EXERCISE DIRECTIONS:
Quote exactly and only this range of lines in the data below: the line that holds "ATOM 38 O O" to the line that holds "ATOM 44 C C", both included.

____ INPUT DATA

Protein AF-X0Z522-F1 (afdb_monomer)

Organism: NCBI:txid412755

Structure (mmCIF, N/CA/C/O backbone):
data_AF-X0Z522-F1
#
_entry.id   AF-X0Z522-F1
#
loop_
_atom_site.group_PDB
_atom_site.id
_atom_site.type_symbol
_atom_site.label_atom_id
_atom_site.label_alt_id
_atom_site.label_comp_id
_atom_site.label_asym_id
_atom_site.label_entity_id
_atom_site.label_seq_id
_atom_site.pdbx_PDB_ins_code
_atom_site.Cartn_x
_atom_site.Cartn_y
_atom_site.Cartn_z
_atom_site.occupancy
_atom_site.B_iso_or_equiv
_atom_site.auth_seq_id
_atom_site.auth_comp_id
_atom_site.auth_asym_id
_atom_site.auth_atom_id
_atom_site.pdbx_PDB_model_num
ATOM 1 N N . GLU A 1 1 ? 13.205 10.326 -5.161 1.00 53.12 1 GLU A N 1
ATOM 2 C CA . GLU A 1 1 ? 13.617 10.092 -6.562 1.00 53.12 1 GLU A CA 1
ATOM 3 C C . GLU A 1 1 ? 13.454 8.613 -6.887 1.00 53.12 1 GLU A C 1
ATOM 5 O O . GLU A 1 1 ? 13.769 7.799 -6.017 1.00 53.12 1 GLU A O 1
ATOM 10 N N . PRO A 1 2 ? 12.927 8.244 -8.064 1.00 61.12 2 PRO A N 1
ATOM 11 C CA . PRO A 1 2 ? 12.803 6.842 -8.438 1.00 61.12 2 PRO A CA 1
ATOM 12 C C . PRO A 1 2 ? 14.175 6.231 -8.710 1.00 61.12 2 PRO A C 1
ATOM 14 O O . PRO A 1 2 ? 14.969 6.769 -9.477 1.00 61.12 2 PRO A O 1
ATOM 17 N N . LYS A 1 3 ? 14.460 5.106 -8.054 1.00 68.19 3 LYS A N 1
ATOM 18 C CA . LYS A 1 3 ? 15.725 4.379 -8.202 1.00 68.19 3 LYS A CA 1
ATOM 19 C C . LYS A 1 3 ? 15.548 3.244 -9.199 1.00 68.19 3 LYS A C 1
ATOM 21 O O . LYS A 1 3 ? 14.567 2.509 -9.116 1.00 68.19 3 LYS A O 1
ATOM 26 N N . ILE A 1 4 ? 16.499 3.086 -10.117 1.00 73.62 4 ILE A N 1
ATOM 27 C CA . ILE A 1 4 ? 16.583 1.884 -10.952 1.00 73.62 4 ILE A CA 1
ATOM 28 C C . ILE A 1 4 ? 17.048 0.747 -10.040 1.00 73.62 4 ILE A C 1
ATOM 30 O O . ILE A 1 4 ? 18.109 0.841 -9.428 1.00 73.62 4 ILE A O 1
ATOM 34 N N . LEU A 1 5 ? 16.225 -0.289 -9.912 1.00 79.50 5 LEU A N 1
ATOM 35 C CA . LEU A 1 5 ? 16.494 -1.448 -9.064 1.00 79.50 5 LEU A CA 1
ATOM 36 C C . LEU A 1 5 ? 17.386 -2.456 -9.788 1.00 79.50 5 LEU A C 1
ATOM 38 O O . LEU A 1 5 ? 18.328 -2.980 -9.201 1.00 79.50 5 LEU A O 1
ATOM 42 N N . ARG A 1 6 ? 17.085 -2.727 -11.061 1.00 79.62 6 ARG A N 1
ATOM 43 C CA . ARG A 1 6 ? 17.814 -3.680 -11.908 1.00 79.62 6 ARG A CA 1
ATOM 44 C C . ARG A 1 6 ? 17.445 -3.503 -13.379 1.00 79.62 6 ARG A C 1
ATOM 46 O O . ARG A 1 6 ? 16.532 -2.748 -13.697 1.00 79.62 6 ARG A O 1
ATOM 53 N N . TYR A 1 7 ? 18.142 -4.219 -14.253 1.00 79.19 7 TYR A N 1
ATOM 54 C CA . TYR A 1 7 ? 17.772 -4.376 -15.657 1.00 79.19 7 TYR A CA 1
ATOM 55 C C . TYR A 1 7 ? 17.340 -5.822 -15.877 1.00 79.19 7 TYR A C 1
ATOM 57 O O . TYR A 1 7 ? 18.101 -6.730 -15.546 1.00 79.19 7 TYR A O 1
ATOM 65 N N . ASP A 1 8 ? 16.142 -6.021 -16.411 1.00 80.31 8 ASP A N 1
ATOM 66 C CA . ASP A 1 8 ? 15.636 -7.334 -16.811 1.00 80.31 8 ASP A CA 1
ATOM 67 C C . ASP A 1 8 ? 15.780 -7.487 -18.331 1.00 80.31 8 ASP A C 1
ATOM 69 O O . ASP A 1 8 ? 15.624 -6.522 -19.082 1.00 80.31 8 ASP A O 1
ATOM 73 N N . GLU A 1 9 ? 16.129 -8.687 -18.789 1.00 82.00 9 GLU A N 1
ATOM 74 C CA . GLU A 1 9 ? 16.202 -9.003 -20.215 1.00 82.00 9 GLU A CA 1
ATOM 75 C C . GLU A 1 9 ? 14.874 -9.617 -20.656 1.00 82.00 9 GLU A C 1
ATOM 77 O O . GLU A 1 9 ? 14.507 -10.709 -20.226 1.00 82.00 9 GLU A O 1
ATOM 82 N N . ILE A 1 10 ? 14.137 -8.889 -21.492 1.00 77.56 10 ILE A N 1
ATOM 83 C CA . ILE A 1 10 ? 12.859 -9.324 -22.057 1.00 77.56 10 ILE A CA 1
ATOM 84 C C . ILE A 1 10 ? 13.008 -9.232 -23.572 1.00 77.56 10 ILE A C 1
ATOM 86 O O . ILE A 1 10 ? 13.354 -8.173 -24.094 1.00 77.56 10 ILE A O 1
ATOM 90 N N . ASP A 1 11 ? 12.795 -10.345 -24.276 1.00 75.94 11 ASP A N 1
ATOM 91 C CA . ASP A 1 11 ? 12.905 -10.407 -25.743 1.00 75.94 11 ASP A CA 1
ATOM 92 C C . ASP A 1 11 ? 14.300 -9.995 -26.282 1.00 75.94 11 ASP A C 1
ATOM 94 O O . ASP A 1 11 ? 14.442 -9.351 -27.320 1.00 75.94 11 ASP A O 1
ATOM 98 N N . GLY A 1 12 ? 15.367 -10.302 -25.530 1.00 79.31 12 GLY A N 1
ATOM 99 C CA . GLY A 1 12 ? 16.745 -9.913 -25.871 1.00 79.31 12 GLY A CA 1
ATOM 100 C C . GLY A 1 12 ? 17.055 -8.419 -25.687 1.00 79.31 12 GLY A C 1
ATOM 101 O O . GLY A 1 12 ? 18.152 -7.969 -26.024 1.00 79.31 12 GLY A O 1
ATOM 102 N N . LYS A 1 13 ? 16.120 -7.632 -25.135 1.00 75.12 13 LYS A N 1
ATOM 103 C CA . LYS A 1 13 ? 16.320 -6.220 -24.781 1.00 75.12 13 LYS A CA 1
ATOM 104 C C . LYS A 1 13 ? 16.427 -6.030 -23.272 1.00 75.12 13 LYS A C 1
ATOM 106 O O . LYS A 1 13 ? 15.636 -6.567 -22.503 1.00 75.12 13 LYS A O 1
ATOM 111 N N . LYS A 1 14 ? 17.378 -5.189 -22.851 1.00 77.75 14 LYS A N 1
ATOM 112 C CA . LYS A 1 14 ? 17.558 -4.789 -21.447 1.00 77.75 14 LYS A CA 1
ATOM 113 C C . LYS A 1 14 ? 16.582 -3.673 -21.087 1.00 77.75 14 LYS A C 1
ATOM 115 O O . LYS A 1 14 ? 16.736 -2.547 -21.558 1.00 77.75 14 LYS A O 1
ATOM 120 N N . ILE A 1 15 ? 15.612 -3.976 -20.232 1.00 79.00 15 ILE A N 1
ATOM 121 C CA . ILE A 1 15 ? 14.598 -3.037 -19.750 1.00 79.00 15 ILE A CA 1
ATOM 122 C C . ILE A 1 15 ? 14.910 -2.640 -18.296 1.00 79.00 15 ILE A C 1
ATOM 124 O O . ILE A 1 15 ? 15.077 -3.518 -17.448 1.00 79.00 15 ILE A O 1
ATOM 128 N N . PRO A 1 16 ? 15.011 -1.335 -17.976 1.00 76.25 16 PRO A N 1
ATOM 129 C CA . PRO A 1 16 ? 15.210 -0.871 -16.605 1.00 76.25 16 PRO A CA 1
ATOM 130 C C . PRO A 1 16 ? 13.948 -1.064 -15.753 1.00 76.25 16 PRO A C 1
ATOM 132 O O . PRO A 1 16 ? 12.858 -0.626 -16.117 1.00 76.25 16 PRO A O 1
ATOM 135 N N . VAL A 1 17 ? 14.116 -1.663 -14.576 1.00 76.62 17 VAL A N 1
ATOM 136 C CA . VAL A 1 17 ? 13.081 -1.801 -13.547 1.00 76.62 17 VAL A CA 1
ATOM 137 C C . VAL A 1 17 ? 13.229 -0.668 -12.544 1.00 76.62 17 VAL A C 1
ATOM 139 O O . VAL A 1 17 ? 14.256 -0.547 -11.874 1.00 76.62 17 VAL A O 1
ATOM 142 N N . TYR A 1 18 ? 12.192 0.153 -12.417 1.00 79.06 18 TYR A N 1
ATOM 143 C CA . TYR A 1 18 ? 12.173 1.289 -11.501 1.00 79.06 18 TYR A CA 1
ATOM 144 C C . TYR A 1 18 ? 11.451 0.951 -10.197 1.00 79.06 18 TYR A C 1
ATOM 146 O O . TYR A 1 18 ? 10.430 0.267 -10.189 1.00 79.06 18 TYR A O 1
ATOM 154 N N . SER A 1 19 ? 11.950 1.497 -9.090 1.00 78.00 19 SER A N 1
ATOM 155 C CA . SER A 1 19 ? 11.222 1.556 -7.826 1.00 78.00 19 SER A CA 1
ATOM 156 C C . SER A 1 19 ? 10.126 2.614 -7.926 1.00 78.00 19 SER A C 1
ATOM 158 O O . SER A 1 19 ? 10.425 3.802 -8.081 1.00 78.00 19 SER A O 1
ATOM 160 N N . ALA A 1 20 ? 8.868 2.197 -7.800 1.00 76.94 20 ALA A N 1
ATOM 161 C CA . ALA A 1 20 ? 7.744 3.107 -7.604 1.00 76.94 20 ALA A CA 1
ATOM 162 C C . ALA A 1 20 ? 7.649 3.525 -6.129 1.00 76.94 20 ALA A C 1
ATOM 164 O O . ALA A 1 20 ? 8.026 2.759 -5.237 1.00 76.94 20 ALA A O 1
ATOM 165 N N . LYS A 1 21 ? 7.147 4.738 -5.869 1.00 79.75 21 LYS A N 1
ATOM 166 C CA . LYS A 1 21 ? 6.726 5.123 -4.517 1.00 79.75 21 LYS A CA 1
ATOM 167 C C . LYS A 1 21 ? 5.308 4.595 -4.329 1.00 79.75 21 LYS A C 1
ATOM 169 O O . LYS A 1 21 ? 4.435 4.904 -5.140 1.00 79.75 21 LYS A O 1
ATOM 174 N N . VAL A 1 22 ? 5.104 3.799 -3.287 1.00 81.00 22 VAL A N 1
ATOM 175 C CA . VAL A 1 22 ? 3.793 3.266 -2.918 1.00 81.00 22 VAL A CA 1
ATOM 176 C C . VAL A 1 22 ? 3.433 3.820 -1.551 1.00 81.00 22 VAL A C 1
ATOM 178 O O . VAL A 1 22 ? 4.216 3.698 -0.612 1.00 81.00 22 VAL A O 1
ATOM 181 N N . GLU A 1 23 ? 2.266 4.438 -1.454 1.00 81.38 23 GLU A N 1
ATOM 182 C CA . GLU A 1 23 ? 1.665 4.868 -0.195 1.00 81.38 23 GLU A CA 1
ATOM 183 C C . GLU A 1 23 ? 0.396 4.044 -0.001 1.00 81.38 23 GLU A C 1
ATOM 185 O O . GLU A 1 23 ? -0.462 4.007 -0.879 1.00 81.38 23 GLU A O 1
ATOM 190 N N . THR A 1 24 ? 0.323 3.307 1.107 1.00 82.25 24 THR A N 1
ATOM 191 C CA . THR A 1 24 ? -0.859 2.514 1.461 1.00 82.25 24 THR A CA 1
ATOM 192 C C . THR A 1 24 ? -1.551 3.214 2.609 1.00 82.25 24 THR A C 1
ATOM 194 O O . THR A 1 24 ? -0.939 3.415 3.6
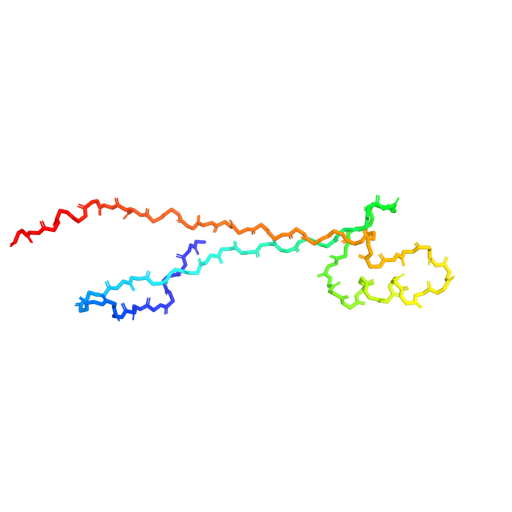55 1.00 82.25 24 THR A O 1
ATOM 197 N N . THR A 1 25 ? -2.806 3.581 2.407 1.00 83.38 25 THR A N 1
ATOM 198 C CA . THR A 1 25 ? -3.668 4.146 3.439 1.00 83.38 25 THR A CA 1
ATOM 199 C C . THR A 1 25 ? -4.772 3.150 3.733 1.00 83.38 25 THR A C 1
ATOM 201 O O . THR A 1 25 ? -5.415 2.613 2.829 1.00 83.38 25 THR A O 1
ATOM 204 N N . VAL A 1 26 ? -4.963 2.860 5.014 1.00 85.31 26 VAL A N 1
ATOM 205 C CA . VAL A 1 26 ? -6.048 2.007 5.490 1.00 85.31 26 VAL A CA 1
ATOM 206 C C . VAL A 1 26 ? -6.970 2.897 6.302 1.00 85.31 26 VAL A C 1
ATOM 208 O O . VAL A 1 26 ? -6.515 3.536 7.241 1.00 85.31 26 VAL A O 1
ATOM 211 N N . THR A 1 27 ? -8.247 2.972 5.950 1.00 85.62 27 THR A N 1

________

RESULT OF THE TASK:
ATOM 38 O O . LEU A 1 5 ? 18.328 -2.980 -9.201 1.00 79.50 5 LEU A O 1
ATOM 42 N N . ARG A 1 6 ? 17.085 -2.727 -11.061 1.00 79.62 6 ARG A N 1
ATOM 43 C CA . ARG A 1 6 ? 17.814 -3.680 -11.908 1.00 79.62 6 ARG A CA 1
ATOM 44 C C . ARG A 1 6 ? 17.445 -3.503 -13.379 1.00 79.62 6 ARG A C 1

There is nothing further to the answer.